Billington recalls that Stoppard undertook meticulous research for each play he wrote. But no stack of books could have been higher than the 85 volumes about Housman and Roman poets that he told Richard Eyre were on his work table. The gestation period for The Invention of Love was a full three years. Finally, under Eyre’s direction, it premiered at the National in September 1997.
This fascination with the character of Housman never left Stoppard. He was a vice-president of the Housman Society and recently he contributed an article to our annual journal that intriguingly brought together Aeschylus’s Agamemnon and some Housman diary entries about his lifelong and unrequited love for Moses Jackson. We have lost a monumental literary figure.
Max Hunt
Chairman, The Housman Society
• I would like to mention two of Tom Stoppard’s early, seemingly minor works, that, within their comedic framework address serious issues, and I think are practically perfect in every way.
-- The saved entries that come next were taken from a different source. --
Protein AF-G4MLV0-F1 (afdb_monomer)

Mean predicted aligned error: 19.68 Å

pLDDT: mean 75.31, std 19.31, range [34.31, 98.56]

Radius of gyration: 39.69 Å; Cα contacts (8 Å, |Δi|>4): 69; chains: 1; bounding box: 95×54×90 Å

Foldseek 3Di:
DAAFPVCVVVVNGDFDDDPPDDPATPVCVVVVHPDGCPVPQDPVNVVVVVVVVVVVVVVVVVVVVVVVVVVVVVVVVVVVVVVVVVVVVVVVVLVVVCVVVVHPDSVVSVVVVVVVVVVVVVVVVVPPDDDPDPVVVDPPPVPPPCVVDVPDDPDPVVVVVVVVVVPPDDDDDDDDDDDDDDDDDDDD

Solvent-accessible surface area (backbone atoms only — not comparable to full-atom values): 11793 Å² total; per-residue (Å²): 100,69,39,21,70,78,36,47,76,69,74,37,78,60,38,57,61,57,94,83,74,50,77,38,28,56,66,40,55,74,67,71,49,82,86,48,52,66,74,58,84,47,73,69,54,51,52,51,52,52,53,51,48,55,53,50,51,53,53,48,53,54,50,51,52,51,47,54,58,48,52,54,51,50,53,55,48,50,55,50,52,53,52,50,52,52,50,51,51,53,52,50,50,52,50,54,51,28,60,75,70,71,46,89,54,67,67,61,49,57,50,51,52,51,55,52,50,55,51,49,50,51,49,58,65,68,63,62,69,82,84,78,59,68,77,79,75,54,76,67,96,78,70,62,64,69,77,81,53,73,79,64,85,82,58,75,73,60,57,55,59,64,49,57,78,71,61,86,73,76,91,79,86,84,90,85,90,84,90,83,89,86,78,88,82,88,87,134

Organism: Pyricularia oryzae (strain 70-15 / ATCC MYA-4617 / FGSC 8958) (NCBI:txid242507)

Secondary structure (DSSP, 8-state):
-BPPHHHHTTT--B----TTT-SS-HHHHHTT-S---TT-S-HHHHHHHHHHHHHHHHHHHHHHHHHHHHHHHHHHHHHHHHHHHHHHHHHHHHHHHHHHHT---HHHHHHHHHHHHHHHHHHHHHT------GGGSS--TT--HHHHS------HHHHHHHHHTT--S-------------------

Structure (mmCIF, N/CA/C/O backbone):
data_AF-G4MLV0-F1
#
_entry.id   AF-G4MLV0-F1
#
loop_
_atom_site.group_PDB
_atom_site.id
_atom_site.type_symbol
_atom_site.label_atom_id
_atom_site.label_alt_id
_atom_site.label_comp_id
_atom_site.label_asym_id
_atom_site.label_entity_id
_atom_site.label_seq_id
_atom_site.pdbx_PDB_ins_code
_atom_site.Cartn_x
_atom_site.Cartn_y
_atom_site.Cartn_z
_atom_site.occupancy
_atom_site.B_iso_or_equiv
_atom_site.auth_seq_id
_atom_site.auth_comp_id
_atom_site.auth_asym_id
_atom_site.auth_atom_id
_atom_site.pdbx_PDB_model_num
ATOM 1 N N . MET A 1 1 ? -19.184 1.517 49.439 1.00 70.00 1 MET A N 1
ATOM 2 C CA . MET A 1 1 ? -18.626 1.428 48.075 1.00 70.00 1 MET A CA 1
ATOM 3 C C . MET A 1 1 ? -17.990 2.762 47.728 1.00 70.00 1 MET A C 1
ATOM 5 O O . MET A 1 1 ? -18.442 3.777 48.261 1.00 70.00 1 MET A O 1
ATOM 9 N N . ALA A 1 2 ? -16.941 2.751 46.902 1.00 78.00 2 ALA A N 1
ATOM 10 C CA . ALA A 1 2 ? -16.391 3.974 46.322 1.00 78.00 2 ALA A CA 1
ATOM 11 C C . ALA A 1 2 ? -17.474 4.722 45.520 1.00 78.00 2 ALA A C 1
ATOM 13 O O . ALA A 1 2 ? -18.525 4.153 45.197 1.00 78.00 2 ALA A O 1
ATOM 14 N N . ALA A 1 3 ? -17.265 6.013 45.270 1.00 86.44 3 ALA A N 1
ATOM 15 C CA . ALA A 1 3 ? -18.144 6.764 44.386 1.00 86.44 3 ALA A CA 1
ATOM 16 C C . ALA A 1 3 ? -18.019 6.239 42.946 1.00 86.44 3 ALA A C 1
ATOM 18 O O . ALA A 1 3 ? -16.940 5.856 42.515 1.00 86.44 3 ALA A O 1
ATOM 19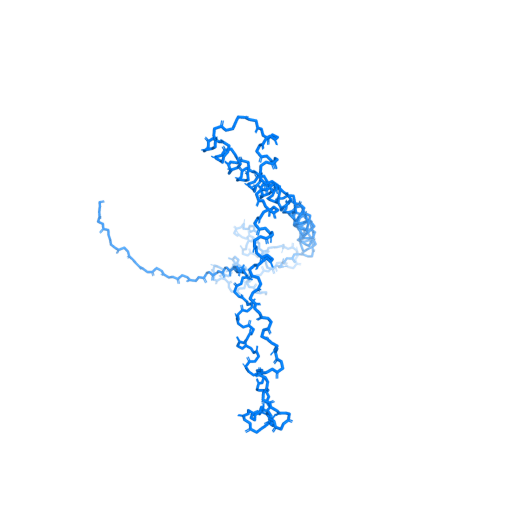 N N . CYS A 1 4 ? -19.131 6.213 42.214 1.00 88.56 4 CYS A N 1
ATOM 20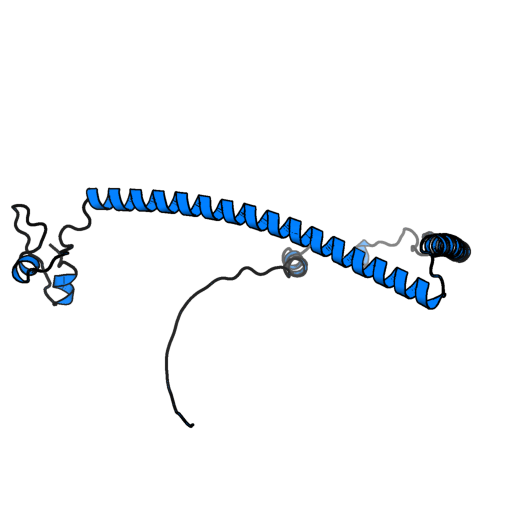 C CA . CYS A 1 4 ? -19.126 6.007 40.768 1.00 88.56 4 CYS A CA 1
ATOM 21 C C . CYS A 1 4 ? -18.602 7.281 40.076 1.00 88.56 4 CYS A C 1
ATOM 23 O O . CYS A 1 4 ? -18.702 8.364 40.665 1.00 88.56 4 CYS A O 1
ATOM 25 N N . SER A 1 5 ? -18.116 7.199 38.836 1.00 87.94 5 SER A N 1
ATOM 26 C CA . SER A 1 5 ? -17.510 8.347 38.130 1.00 87.94 5 SER A CA 1
ATOM 27 C C . SER A 1 5 ? -18.444 9.563 38.060 1.00 87.94 5 SER A C 1
ATOM 29 O O . SER A 1 5 ? -18.025 10.709 38.223 1.00 87.94 5 SER A O 1
ATOM 31 N N . ALA A 1 6 ? -19.748 9.323 37.906 1.00 87.69 6 ALA A N 1
ATOM 32 C CA . ALA A 1 6 ? -20.765 10.373 37.878 1.00 87.69 6 ALA A CA 1
ATOM 33 C C . ALA A 1 6 ? -21.033 11.028 39.249 1.00 87.69 6 ALA A C 1
ATOM 35 O O . ALA A 1 6 ? -21.466 12.181 39.316 1.00 87.69 6 ALA A O 1
ATOM 36 N N . CYS A 1 7 ? -20.840 10.298 40.347 1.00 89.25 7 CYS A N 1
ATOM 37 C CA . CYS A 1 7 ? -20.957 10.840 41.701 1.00 89.25 7 CYS A CA 1
ATOM 38 C C . CYS A 1 7 ? -19.669 11.549 42.118 1.00 89.25 7 CYS A C 1
ATOM 40 O O . CYS A 1 7 ? -19.741 12.619 42.720 1.00 89.25 7 CYS A O 1
ATOM 42 N N . GLU A 1 8 ? -18.518 11.010 41.725 1.00 90.19 8 GLU A N 1
ATOM 43 C CA . GLU A 1 8 ? -17.214 11.633 41.924 1.00 90.19 8 GLU A CA 1
ATOM 44 C C . GLU A 1 8 ? -17.143 12.995 41.223 1.00 90.19 8 GLU A C 1
ATOM 46 O O . GLU A 1 8 ? -16.818 13.995 41.861 1.00 90.19 8 GLU A O 1
ATOM 51 N N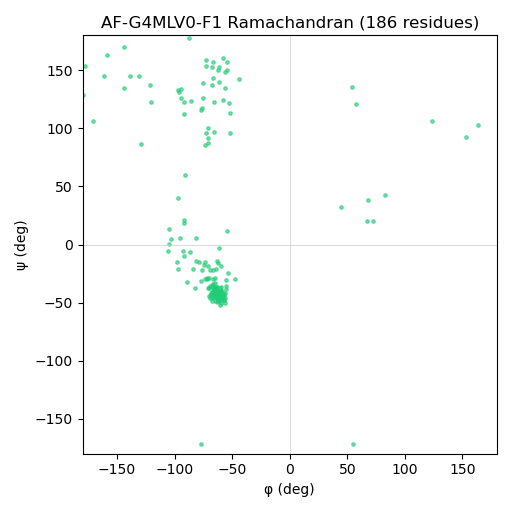 . SER A 1 9 ? -17.615 13.092 39.971 1.00 89.00 9 SER A N 1
ATOM 52 C CA . SER A 1 9 ? -17.692 14.368 39.242 1.00 89.00 9 SER A CA 1
ATOM 53 C C . SER A 1 9 ? -18.615 15.410 39.893 1.00 89.00 9 SER A C 1
ATOM 55 O O . SER A 1 9 ? -18.583 16.581 39.528 1.00 89.00 9 SER A O 1
ATOM 57 N N . ARG A 1 10 ? -19.481 14.995 40.826 1.00 87.12 10 ARG A N 1
ATOM 58 C CA . ARG A 1 10 ? -20.404 15.867 41.575 1.00 87.12 10 ARG A CA 1
ATOM 59 C C . ARG A 1 10 ? -19.933 16.135 43.008 1.00 87.12 10 ARG A C 1
ATOM 61 O O . ARG A 1 10 ? -20.668 16.754 43.771 1.00 87.12 10 ARG A O 1
ATOM 68 N N . GLY A 1 11 ? -18.743 15.661 43.381 1.00 88.31 11 GLY A N 1
ATOM 69 C CA . GLY A 1 11 ? -18.201 15.804 44.732 1.00 88.31 11 GLY A CA 1
ATOM 70 C C . GLY A 1 11 ? -18.897 14.925 45.774 1.00 88.31 11 GLY A C 1
ATOM 71 O O . GLY A 1 11 ? -18.833 15.219 46.965 1.00 88.31 11 GLY A O 1
ATOM 72 N N . ILE A 1 12 ? -19.586 13.860 45.352 1.00 87.44 12 ILE A N 1
ATOM 73 C CA . ILE A 1 12 ? -20.255 12.919 46.254 1.00 87.44 12 ILE A CA 1
ATOM 74 C C . ILE A 1 12 ? -19.275 11.778 46.557 1.00 87.44 12 ILE A C 1
ATOM 76 O O . ILE A 1 12 ? -18.991 10.979 45.667 1.00 87.44 12 ILE A O 1
ATOM 80 N N . PRO A 1 13 ? -18.775 11.649 47.801 1.00 82.62 13 PRO A N 1
ATOM 81 C CA . PRO A 1 13 ? -17.635 10.780 48.104 1.00 82.62 13 PRO A CA 1
ATOM 82 C C . PRO A 1 13 ? -17.988 9.289 48.204 1.00 82.62 13 PRO A C 1
ATOM 84 O O . PRO A 1 13 ? -17.095 8.444 48.231 1.00 82.62 13 PRO A O 1
ATOM 87 N N . LYS A 1 14 ? -19.276 8.937 48.322 1.00 86.06 14 LYS A N 1
ATOM 88 C CA . LYS A 1 14 ? -19.731 7.550 48.498 1.00 86.06 14 LYS A CA 1
ATOM 89 C C . LYS A 1 14 ? -21.040 7.307 47.763 1.00 86.06 14 LYS A C 1
ATOM 91 O O . LYS A 1 14 ? -21.990 8.074 47.904 1.00 86.06 14 LYS A O 1
ATOM 96 N N . CYS A 1 15 ? -21.114 6.188 47.053 1.00 88.25 15 CYS A N 1
ATOM 97 C CA . CYS A 1 15 ? -22.355 5.695 46.475 1.00 88.25 15 CYS A CA 1
ATOM 98 C C . CYS A 1 15 ? -22.988 4.629 47.374 1.00 88.25 15 CYS A C 1
ATOM 100 O O . CYS A 1 15 ? -22.321 3.691 47.814 1.00 88.25 15 CYS A O 1
ATOM 102 N N . ALA A 1 16 ? -24.293 4.760 47.613 1.00 85.69 16 ALA A N 1
ATOM 103 C CA . ALA A 1 16 ? -25.112 3.698 48.183 1.00 85.69 16 ALA A CA 1
ATOM 104 C C . ALA A 1 16 ? -25.780 2.918 47.046 1.00 85.69 16 ALA A C 1
ATOM 106 O O . ALA A 1 16 ? -26.321 3.522 46.117 1.00 85.69 16 ALA A O 1
ATOM 107 N N . VAL A 1 17 ? -25.744 1.592 47.119 1.00 82.81 17 VAL A N 1
ATOM 108 C CA . VAL A 1 17 ? -26.392 0.687 46.162 1.00 82.81 17 VAL A CA 1
ATOM 109 C C . VAL A 1 17 ? -27.363 -0.181 46.949 1.00 82.81 17 VAL A C 1
ATOM 111 O O . VAL A 1 17 ? -27.043 -0.607 48.059 1.00 82.81 17 VAL A O 1
ATOM 114 N N . SER A 1 18 ? -28.568 -0.388 46.415 1.00 76.50 18 SER A N 1
ATOM 115 C CA . SER A 1 18 ? -29.530 -1.294 47.045 1.00 76.50 18 SER A CA 1
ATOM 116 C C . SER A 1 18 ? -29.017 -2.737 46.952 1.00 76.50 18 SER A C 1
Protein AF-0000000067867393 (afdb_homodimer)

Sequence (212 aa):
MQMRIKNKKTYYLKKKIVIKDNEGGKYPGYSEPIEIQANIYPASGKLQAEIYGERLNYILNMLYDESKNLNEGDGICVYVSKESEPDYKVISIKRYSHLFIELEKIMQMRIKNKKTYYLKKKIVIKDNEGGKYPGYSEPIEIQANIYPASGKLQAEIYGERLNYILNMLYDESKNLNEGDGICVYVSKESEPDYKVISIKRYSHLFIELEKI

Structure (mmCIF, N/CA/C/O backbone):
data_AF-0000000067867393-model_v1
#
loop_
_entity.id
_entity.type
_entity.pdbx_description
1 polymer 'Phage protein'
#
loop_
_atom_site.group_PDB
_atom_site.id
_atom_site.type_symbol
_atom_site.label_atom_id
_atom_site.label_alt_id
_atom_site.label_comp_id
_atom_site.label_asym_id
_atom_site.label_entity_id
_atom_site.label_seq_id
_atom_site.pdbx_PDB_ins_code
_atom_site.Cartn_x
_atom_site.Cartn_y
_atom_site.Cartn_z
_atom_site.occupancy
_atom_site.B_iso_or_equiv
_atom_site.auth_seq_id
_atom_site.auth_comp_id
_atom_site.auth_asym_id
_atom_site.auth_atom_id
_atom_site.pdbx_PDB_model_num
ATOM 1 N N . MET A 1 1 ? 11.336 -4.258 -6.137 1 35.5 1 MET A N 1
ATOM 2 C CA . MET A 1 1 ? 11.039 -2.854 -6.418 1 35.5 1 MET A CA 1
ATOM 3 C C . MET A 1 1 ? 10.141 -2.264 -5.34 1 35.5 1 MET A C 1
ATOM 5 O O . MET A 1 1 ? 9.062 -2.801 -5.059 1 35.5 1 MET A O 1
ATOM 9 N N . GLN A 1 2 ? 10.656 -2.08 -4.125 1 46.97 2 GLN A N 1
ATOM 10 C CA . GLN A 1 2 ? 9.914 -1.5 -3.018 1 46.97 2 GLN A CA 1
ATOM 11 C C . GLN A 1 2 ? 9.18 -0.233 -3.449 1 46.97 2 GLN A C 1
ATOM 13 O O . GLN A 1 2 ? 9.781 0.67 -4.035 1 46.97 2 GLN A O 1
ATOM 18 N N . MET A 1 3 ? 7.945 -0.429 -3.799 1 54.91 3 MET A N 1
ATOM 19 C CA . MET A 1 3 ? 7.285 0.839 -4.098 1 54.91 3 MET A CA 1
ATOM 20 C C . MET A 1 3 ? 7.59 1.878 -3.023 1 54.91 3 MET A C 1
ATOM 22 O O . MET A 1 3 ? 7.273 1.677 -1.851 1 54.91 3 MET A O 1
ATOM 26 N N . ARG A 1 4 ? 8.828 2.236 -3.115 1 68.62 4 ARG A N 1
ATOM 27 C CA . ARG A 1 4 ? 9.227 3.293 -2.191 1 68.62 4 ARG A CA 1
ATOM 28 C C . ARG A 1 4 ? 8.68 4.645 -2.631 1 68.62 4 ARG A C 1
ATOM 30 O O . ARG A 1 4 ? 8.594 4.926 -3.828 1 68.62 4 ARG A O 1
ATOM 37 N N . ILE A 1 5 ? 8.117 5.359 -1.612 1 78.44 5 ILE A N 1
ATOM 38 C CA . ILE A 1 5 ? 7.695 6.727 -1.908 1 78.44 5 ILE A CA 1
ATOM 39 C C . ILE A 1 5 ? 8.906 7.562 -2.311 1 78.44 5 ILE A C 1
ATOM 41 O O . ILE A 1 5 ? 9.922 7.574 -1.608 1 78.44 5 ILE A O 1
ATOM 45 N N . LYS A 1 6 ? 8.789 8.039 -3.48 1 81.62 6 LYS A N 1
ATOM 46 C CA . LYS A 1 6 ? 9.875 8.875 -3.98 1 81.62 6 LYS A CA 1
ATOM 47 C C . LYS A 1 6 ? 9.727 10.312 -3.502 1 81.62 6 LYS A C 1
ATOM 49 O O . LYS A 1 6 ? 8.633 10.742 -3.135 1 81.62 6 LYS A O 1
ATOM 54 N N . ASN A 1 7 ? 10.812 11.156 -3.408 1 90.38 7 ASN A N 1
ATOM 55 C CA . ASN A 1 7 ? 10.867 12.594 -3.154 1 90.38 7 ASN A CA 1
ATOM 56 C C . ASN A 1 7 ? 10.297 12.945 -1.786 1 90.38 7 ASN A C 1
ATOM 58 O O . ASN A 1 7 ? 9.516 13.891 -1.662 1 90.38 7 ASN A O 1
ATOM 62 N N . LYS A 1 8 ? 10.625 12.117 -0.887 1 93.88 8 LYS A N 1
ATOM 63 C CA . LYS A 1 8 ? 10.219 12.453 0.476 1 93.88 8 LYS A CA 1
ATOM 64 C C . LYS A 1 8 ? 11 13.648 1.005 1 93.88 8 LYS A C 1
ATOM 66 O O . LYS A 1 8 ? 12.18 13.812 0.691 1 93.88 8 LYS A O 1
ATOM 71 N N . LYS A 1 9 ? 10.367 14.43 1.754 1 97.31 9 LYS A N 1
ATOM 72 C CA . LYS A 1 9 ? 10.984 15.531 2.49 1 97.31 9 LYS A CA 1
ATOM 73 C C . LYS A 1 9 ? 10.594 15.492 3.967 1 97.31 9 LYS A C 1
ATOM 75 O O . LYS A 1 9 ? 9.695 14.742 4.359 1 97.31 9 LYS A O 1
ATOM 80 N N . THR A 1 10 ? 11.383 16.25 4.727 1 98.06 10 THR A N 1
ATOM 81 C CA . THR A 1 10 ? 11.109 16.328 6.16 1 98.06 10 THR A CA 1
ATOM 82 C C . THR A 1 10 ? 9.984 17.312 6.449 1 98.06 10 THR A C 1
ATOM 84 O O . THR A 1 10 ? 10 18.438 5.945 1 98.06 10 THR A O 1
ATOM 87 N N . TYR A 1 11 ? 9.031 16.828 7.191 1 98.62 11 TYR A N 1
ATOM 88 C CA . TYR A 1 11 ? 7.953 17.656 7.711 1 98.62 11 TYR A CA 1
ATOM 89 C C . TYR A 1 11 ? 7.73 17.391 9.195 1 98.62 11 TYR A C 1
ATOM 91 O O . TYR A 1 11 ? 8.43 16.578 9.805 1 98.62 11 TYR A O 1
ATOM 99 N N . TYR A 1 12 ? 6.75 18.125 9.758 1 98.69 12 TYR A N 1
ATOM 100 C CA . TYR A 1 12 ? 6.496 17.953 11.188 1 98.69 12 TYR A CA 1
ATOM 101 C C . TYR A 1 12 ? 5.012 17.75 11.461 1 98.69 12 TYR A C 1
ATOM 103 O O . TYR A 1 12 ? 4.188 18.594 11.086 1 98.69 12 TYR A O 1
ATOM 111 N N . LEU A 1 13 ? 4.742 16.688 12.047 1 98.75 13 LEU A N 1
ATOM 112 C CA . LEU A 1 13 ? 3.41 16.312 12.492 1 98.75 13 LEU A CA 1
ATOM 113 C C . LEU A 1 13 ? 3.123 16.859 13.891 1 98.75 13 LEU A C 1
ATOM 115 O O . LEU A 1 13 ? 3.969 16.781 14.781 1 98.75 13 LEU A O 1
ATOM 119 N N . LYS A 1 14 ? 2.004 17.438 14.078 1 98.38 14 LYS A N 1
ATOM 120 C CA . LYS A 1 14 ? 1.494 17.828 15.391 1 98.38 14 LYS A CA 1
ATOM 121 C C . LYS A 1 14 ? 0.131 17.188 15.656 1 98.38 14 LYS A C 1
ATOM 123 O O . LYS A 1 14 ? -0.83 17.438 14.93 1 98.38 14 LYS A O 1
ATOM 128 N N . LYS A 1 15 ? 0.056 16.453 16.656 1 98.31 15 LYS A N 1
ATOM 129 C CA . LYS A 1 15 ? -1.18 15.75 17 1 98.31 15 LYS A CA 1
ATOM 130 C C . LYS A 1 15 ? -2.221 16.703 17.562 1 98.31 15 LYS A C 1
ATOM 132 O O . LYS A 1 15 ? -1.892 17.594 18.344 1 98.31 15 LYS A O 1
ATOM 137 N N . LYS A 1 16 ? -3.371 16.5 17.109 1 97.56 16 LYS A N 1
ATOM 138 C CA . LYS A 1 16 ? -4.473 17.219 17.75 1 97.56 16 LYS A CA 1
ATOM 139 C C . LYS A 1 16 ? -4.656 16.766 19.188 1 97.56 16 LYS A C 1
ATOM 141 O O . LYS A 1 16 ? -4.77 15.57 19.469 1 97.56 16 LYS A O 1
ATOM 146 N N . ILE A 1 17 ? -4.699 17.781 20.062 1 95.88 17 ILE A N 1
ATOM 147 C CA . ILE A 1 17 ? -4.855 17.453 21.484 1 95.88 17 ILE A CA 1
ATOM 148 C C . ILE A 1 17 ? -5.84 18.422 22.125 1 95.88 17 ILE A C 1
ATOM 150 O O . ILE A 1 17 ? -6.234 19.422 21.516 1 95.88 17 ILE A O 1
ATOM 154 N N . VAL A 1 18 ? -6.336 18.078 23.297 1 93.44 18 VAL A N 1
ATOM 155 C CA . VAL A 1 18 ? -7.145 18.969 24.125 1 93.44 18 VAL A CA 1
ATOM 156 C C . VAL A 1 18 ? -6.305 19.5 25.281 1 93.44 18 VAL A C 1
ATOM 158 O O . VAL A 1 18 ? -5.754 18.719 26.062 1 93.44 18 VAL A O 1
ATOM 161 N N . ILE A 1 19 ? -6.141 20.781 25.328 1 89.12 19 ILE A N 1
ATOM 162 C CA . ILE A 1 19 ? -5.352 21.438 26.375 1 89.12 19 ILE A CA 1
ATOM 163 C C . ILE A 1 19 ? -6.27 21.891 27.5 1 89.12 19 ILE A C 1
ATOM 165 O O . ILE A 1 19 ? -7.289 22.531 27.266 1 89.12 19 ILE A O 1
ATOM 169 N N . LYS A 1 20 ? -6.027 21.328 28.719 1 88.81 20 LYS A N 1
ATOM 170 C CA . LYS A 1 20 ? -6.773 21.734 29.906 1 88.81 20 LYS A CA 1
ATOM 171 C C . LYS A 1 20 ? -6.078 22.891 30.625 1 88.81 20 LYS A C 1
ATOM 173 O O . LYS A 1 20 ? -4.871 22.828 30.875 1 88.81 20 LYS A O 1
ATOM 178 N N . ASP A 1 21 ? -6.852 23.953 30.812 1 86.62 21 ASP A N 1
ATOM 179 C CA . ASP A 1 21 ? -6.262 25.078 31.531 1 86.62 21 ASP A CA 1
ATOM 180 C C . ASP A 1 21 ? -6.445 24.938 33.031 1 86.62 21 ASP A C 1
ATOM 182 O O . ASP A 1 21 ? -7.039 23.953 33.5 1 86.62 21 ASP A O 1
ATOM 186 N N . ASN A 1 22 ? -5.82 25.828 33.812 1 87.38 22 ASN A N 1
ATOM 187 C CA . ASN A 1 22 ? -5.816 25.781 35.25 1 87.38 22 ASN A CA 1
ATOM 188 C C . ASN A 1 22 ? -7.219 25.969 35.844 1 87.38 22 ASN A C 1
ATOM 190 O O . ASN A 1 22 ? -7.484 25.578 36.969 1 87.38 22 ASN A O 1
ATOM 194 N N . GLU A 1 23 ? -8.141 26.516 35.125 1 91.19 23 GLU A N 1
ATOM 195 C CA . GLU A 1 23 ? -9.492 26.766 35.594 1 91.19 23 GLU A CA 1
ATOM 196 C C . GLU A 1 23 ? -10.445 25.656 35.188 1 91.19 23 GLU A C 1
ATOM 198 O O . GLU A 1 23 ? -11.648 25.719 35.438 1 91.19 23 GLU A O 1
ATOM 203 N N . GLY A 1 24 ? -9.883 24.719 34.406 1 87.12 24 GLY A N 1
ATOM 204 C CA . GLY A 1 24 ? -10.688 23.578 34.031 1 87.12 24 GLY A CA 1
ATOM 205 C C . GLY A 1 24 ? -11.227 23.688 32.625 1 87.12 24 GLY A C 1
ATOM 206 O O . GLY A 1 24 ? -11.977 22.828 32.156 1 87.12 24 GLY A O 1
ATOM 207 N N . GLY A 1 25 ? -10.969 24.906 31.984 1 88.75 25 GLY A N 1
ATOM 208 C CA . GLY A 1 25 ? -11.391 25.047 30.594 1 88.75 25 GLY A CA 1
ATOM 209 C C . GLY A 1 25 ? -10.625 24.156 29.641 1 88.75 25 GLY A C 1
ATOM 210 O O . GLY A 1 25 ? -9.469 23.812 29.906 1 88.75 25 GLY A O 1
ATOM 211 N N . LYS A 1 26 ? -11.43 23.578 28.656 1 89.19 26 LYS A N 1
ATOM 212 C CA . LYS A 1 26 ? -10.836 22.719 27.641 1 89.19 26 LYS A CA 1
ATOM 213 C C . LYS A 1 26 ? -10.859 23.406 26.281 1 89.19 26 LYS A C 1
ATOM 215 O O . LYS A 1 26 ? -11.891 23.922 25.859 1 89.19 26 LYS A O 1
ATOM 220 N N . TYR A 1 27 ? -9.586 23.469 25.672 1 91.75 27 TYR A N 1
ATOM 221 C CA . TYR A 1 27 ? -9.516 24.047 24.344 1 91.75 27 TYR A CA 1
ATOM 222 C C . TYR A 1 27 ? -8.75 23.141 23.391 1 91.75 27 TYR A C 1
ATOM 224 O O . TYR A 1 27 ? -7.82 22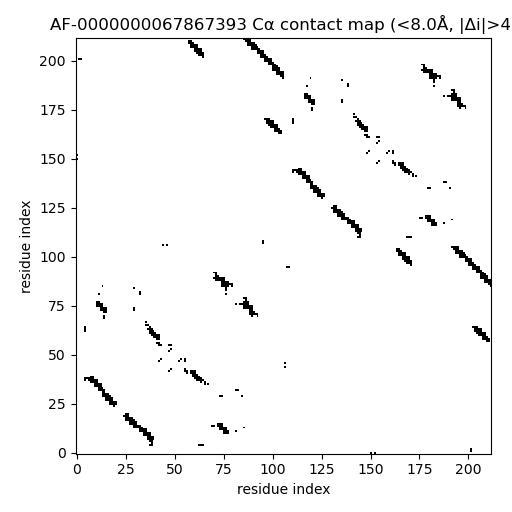.453 23.797 1 91.75 27 TYR A O 1
ATOM 232 N N . PRO A 1 28 ? -9.148 23.219 22.125 1 92.69 28 PRO A N 1
ATOM 233 C CA . PRO A 1 28 ? -8.391 22.438 21.141 1 92.69 28 PRO A CA 1
ATOM 234 C C . PRO A 1 28 ? -7.004 23.016 20.875 1 92.69 28 PRO A C 1
ATOM 236 O O . PRO A 1 28 ? -6.824 24.234 20.875 1 92.69 28 PRO A O 1
ATOM 239 N N . GLY A 1 29 ? -5.953 22.109 20.797 1 94.81 29 GLY A N 1
ATOM 240 C CA . GLY A 1 29 ? -4.594 22.5 20.453 1 94.81 29 GLY A CA 1
ATOM 241 C C . GLY A 1 29 ? -3.818 21.391 19.75 1 94.81 29 GLY A C 1
ATOM 242 O O . GLY A 1 29 ? -4.41 20.469 19.188 1 94.81 29 GLY A O 1
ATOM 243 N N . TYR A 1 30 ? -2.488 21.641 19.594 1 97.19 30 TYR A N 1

First, the BBC radio play Albert’s Bridge (1967), which on the surface is about the painting of a huge railway bridge but deals with philosophical questions about life, with a wonderful central performance by John Hurt.
Second, the one-act play The Real Inspector Hound (1968), where we watch two critics watching a pastiche of an Agatha Christie-type murder mystery, but deals with questions about identity and life and death, and had outstanding performances from Richard Briers and Ronnie Barker.
David Freedman
London
• As a very grateful boomer, I, like Michael Billington, remain lost in admiration at the artistry of Tom Stoppard and feel his loss. I do not remember how this young man from a family that had no history of dramatic theatre got to the Old Vic to see Rosencrantz and Guildenstern Are Dead, but I do remember what an impact it had on me. It spoke to me about the dilemmas and confusion of my life, and gave me an uncanny feeling that I was not alone. He was a genius.
John Beer
Farnham, Surrey
• The best Tom Stoppard joke wasn’t by him, it was about him and occurred in an episode of the 1970s ITV sitcom George and Mildred. Mildred, played with brilliant comic timing by the great Yootha Joyce, goes to babysit for the young middle-class couple next door who are off to the theatre. “What are you going to see?” she asks. “Tom Stoppard’s Jumpers.” A very slight pause as a worried look crosses Mildred’s face before she replies: “I hope you enjoy them.”
Ralph Lloyd-Jones
Nottingham
• When our daughter was studying A-level English she took some inspiration from Tom Stoppard, and also set up a future opportunity to make a dramatic announcement, when she named her goldfish Rosencrantz and Guildenstern.
Dr Charles Smith
Bridgend
• In 1946, millions of refugees were washing round the postwar world, looking for a safe place. What a good thing that Britain found room for nine-year old Tomáš Sträussler (Tom Stoppard).